Freydís, to conceal her treachery, threatened death to anyone who told of the killings. She went back to Greenland after a year's stay and told her brother Leif Eiriksson that Helgi and Finnbogi had decided to stay in Vinland. However, word of the killings eventually reached Leif. He had three men from Freydís's expedition tortured until they confessed the whole occurrence. Thinking ill of the deeds, Leif still did not want "to do that to Freydís, my sister, which she has deserved." However, he remarked that he foresaw Freydís' descendants having little prosperity. The saga concludes that everyone thought ill of her descendants afterwards.

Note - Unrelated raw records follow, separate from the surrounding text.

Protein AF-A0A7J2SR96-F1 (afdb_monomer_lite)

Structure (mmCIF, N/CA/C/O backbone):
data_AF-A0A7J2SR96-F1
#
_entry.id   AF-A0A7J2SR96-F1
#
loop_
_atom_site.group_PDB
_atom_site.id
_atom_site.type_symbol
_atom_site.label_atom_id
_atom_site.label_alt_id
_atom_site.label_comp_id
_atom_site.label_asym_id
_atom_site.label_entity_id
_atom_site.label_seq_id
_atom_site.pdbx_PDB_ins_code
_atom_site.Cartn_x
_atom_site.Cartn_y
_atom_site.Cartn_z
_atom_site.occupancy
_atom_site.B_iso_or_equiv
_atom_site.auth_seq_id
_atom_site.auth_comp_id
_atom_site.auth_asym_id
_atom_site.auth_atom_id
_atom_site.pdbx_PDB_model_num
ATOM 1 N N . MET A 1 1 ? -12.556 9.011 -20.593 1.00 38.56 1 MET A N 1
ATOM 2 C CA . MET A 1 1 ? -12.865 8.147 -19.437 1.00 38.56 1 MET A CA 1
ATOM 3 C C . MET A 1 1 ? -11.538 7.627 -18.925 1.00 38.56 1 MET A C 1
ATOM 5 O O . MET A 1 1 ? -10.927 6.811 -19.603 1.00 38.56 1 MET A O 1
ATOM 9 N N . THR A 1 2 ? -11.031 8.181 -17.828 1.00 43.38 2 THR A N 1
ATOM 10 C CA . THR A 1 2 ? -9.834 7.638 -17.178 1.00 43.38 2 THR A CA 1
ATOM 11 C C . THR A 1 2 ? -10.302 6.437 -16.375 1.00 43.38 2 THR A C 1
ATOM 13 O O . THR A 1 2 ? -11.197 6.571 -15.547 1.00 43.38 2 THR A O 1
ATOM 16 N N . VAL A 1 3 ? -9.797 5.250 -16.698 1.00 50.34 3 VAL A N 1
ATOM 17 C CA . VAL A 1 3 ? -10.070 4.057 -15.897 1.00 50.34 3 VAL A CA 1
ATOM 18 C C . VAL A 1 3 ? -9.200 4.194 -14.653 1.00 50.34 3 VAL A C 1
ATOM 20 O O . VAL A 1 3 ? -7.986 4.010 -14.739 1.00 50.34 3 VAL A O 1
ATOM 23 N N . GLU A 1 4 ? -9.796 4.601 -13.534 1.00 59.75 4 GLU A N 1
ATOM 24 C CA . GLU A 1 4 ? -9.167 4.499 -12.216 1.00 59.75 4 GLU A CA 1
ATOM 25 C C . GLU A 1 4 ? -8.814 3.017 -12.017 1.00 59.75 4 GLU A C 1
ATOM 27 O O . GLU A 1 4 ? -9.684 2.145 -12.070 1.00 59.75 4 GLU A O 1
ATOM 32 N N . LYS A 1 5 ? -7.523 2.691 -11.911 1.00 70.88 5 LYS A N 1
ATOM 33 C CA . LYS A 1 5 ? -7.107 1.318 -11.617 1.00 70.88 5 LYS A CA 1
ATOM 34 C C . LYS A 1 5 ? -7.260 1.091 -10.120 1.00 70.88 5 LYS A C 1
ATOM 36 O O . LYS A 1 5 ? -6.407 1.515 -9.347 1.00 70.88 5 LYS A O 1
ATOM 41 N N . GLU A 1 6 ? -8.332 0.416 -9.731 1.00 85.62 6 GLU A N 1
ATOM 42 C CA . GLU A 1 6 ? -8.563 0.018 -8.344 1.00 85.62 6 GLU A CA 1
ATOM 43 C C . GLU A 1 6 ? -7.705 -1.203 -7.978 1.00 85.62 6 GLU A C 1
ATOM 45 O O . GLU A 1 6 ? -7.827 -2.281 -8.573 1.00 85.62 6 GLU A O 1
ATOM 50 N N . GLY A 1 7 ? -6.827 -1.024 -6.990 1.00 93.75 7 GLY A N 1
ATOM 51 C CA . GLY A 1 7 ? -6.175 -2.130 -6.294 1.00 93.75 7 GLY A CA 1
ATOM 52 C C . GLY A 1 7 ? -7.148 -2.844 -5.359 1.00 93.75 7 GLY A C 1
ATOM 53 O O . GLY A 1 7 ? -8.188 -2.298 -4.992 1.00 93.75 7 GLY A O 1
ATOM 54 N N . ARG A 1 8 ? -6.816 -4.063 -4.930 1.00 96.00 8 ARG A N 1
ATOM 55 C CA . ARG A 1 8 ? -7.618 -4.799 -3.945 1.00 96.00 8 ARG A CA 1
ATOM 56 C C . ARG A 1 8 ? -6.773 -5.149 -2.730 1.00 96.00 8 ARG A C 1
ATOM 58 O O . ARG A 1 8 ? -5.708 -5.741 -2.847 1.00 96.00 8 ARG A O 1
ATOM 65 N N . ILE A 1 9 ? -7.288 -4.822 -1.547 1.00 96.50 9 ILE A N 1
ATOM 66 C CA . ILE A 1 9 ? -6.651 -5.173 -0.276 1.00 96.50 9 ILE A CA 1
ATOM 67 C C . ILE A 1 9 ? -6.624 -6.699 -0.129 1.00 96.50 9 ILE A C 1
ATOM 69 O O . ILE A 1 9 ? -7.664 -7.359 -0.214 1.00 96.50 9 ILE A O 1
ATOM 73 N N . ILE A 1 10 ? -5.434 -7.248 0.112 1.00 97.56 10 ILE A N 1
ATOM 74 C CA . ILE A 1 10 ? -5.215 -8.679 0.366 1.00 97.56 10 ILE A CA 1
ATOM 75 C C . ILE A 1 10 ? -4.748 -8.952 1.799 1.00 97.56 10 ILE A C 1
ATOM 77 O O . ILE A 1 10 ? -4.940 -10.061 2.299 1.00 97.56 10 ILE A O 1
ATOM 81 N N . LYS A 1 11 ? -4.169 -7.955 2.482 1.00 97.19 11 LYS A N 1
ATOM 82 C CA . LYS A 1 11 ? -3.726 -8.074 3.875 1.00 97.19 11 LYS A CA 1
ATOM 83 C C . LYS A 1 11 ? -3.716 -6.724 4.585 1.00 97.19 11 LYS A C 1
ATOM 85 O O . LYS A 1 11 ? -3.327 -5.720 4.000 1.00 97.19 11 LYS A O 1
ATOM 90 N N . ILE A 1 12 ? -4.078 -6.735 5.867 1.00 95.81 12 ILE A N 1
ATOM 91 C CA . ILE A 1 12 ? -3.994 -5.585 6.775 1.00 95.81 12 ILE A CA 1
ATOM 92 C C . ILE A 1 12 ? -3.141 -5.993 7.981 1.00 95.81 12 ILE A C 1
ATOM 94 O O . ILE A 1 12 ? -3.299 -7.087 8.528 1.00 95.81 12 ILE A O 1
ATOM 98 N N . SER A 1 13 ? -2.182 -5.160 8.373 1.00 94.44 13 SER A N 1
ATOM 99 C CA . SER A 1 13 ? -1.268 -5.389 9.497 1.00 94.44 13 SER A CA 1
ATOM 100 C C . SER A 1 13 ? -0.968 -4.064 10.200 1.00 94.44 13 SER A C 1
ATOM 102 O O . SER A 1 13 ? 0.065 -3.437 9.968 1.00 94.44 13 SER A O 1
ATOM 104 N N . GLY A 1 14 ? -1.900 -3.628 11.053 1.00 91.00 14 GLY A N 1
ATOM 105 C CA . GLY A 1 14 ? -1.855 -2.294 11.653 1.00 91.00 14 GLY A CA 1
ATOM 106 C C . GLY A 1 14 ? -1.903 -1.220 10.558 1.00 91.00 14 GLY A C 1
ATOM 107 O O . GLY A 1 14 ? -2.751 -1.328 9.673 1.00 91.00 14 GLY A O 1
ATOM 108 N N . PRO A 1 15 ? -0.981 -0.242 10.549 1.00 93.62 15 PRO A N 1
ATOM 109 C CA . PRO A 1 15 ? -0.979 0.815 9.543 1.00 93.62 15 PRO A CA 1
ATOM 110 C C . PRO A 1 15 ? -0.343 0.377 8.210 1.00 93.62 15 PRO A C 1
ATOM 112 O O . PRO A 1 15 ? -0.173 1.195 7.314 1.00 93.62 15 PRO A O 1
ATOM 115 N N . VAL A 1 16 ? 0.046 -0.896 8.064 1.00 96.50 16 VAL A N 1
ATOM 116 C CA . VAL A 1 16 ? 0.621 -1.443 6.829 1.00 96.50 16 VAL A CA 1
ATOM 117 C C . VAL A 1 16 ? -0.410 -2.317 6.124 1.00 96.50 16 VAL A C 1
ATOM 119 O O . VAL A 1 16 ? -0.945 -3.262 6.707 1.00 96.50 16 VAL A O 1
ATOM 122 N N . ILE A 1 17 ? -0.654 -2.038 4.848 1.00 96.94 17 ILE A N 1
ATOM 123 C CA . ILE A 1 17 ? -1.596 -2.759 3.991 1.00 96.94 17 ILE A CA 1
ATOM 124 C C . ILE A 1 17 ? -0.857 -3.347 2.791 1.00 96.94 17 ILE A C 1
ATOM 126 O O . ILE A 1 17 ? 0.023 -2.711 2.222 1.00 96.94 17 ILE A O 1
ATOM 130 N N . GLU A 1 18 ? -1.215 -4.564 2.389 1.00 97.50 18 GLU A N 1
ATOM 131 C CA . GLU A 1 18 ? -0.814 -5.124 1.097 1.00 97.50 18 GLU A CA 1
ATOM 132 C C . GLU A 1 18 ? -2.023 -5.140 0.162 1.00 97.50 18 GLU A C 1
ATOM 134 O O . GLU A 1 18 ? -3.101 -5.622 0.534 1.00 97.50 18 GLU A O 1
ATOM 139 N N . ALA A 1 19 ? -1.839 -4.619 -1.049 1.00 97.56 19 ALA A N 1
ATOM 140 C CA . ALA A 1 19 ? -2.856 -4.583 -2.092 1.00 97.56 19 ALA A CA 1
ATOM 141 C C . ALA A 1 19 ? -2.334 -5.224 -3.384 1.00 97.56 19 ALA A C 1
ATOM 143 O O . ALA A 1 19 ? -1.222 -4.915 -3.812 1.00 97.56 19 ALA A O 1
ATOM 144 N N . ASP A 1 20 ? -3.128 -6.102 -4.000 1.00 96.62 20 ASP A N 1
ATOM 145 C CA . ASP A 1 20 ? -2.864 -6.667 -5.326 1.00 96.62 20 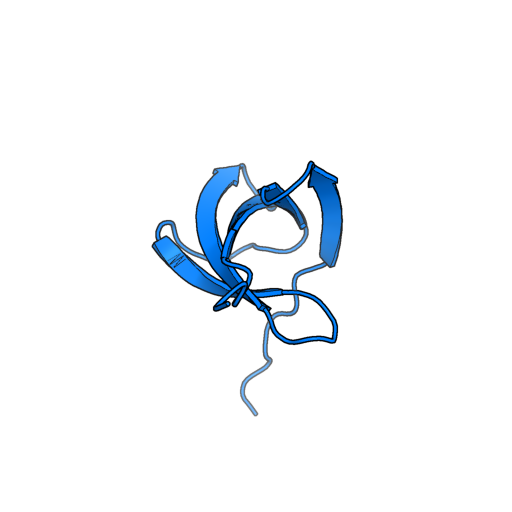ASP A CA 1
ATOM 146 C C . ASP A 1 20 ? -3.464 -5.789 -6.442 1.00 96.62 20 ASP A C 1
ATOM 148 O O . ASP A 1 20 ? -4.143 -4.791 -6.181 1.00 96.62 20 ASP A O 1
ATOM 152 N N . ARG A 1 21 ? -3.182 -6.139 -7.706 1.00 95.56 21 ARG A N 1
ATOM 153 C CA . ARG A 1 21 ? -3.597 -5.386 -8.911 1.00 95.56 21 ARG A CA 1
ATOM 154 C C . ARG A 1 21 ? -3.020 -3.970 -8.994 1.00 95.56 21 ARG A C 1
ATOM 156 O O . ARG A 1 21 ? -3.525 -3.127 -9.730 1.00 95.56 21 ARG A O 1
ATOM 163 N N . MET A 1 22 ? -1.886 -3.732 -8.343 1.00 94.75 22 MET A N 1
ATOM 164 C CA . MET A 1 22 ? -1.219 -2.426 -8.282 1.00 94.75 22 MET A CA 1
ATOM 165 C C . MET A 1 22 ? -0.257 -2.184 -9.456 1.00 94.75 22 MET A C 1
ATOM 167 O O . MET A 1 22 ? 0.629 -1.329 -9.403 1.00 94.75 22 MET A O 1
ATOM 171 N N . ARG A 1 23 ? -0.409 -2.927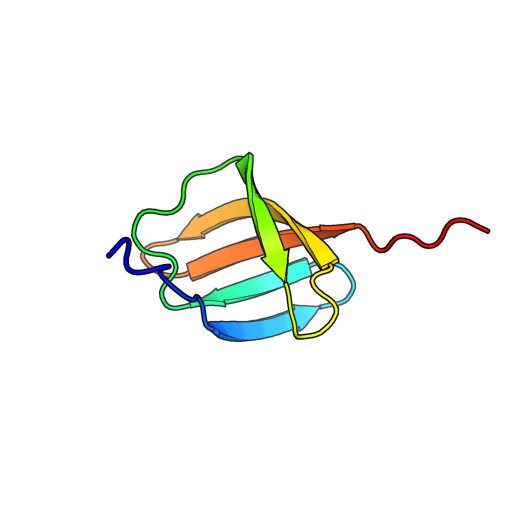 -10.559 1.00 91.38 23 ARG A N 1
ATOM 172 C CA . ARG A 1 23 ? 0.481 -2.821 -11.718 1.00 91.38 23 ARG A CA 1
ATOM 173 C C . ARG A 1 23 ? 0.368 -1.449 -12.385 1.00 91.38 23 ARG A C 1
ATOM 175 O O . ARG A 1 23 ? -0.650 -1.113 -13.005 1.00 91.38 23 ARG A O 1
ATOM 182 N N . GLY A 1 24 ? 1.476 -0.714 -12.356 1.00 90.44 24 GLY A N 1
ATOM 183 C CA . GLY A 1 24 ? 1.589 0.651 -12.873 1.00 90.44 24 GLY A CA 1
ATOM 184 C C . GLY A 1 24 ? 1.638 1.718 -11.781 1.00 90.44 24 GLY A C 1
ATOM 185 O O . GLY A 1 24 ? 1.934 2.864 -12.109 1.00 90.44 24 GLY A O 1
ATOM 186 N N . ALA A 1 25 ? 1.405 1.340 -10.521 1.00 93.00 25 ALA A N 1
ATOM 187 C CA . ALA A 1 25 ? 1.719 2.184 -9.382 1.00 93.00 25 ALA A CA 1
ATOM 188 C C . ALA A 1 25 ? 3.238 2.333 -9.226 1.00 93.00 25 ALA A C 1
ATOM 190 O O . ALA A 1 25 ? 4.018 1.489 -9.688 1.00 93.00 25 ALA A O 1
ATOM 191 N N . LYS A 1 26 ? 3.661 3.417 -8.586 1.00 94.50 26 LYS A N 1
ATOM 192 C CA . LYS A 1 26 ? 5.061 3.751 -8.345 1.00 94.50 26 LYS A CA 1
ATOM 193 C C . LYS A 1 26 ? 5.334 3.825 -6.851 1.00 94.50 26 LYS A C 1
ATOM 195 O O . LYS A 1 26 ? 4.456 4.096 -6.039 1.00 94.50 26 LYS A O 1
ATOM 200 N N . MET A 1 27 ? 6.592 3.576 -6.502 1.00 96.38 27 MET A N 1
ATOM 201 C CA . MET A 1 27 ? 7.093 3.897 -5.169 1.00 96.38 27 MET A CA 1
ATOM 202 C C . MET A 1 27 ? 6.807 5.367 -4.861 1.00 96.38 27 MET A C 1
ATOM 204 O O . MET A 1 27 ? 7.004 6.212 -5.737 1.00 96.38 27 MET A O 1
ATOM 208 N N . TYR A 1 28 ? 6.385 5.641 -3.627 1.00 95.81 28 TYR A N 1
ATOM 209 C CA . TYR A 1 28 ? 6.021 6.968 -3.123 1.00 95.81 28 TYR A CA 1
ATOM 210 C C . TYR A 1 28 ? 4.744 7.575 -3.729 1.00 95.81 28 TYR A C 1
ATOM 212 O O . TYR A 1 28 ? 4.440 8.738 -3.467 1.00 95.81 28 TYR A O 1
ATOM 220 N N . ASP A 1 29 ? 3.968 6.818 -4.518 1.00 95.06 29 ASP A N 1
ATOM 221 C CA . ASP A 1 29 ? 2.627 7.266 -4.899 1.00 95.06 29 ASP A CA 1
ATOM 222 C C . ASP A 1 29 ? 1.750 7.379 -3.645 1.00 95.06 29 ASP A C 1
ATOM 224 O O . ASP A 1 29 ? 1.703 6.470 -2.807 1.00 95.06 29 ASP A O 1
ATOM 228 N N . VAL A 1 30 ? 1.020 8.491 -3.557 1.00 94.88 30 VAL A N 1
ATOM 229 C CA . VAL A 1 30 ? -0.022 8.693 -2.551 1.00 94.88 30 VAL A CA 1
ATOM 230 C C . VAL A 1 30 ? -1.314 8.067 -3.059 1.00 94.88 30 VAL A C 1
ATOM 232 O O . VAL A 1 30 ? -1.765 8.356 -4.169 1.00 94.88 30 VAL A O 1
ATOM 235 N N . VAL A 1 31 ? -1.919 7.216 -2.239 1.00 94.12 31 VAL A N 1
ATOM 236 C CA . VAL A 1 31 ? -3.118 6.442 -2.569 1.00 94.12 31 VAL A CA 1
ATOM 237 C C . VAL A 1 31 ? -4.210 6.652 -1.525 1.00 94.12 31 VAL A C 1
ATOM 239 O O . VAL A 1 31 ? -3.940 7.033 -0.386 1.00 94.12 31 VAL A O 1
ATOM 242 N N . ARG A 1 32 ? -5.458 6.389 -1.922 1.00 94.25 32 ARG A N 1
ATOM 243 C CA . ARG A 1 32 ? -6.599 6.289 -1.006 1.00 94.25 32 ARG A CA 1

== Saga of Erik the Red ==

The Saga of Erik the Red was written after The Saga of the Greenlanders. This saga portrays Freydís as a notable and strong woman, the half-sister to Leif Erikson. She joined an expedition to Vinland led by Þorfinnr Karlsefni, but is only mentioned once in the saga when the expedition was attacked by natives (also known as the Skrælingjar in Icelandic). The natives, equipped with "war-slings, or catapults", stealthily attacked the expedition's camp at night and shot at the warriors.

Many of the Norsemen panicked, having never seen such weaponry. As men fled during the confusion, Freydís, who was eight months pregnant, admonished them, saying: "Why run you away from such worthless creatures, stout men that ye are, when, as seems to me likely, you might slaughter them like so many cattle? Let me but have a weapon, I know I could fight better than any of you."

Ignored, Freydís picked up the sword of the fallen Thorbrand Snorrisson and engaged the attacking natives. Surrounded by enemies, she undid her garment and beat the sword upon her breast. At this the natives retreated to their boats and fled. Þorfinnr and the other survivors praised her zeal.

== In popular culture ==
Freydís features as a main character in many modern novels including Ewald Gerhard Seeliger's Freydis Rothaar (1919), Elizabeth Boyer's Freydis and Gudrid (1976), William Vollmann's The Ice-Shirt (1990), Joan Clark's Eriksdottir: A Tale of Dreams and Luck (2002), Jackie French's They Came on Viking Ships (2005), Amalia Carosella's Daughter of a Thousand Years (2017), Laurent Binet's Civilizations (2019), Max Davine's Spirits of the Ice Forest (2021), Tamara Goranson's The Voyage of Freydis (2021), and numerous others.

On television, Katia Winter portrayed Freydís in season 3 (2016–17) of the superhero TV series DC's Legends of Tomorrow episodes "Beebo the God of War" and "The Good, the Bad, and the Cuddly". Frida Gustavsson portrayed Freydís in the 2022 Netflix series Vikings: Valhalla.

A limited-mintage two-ounce silver coin was issued for the South Pacific island country of Niue and was announced in May 2021, depicting Freydis storming ashore from a longship.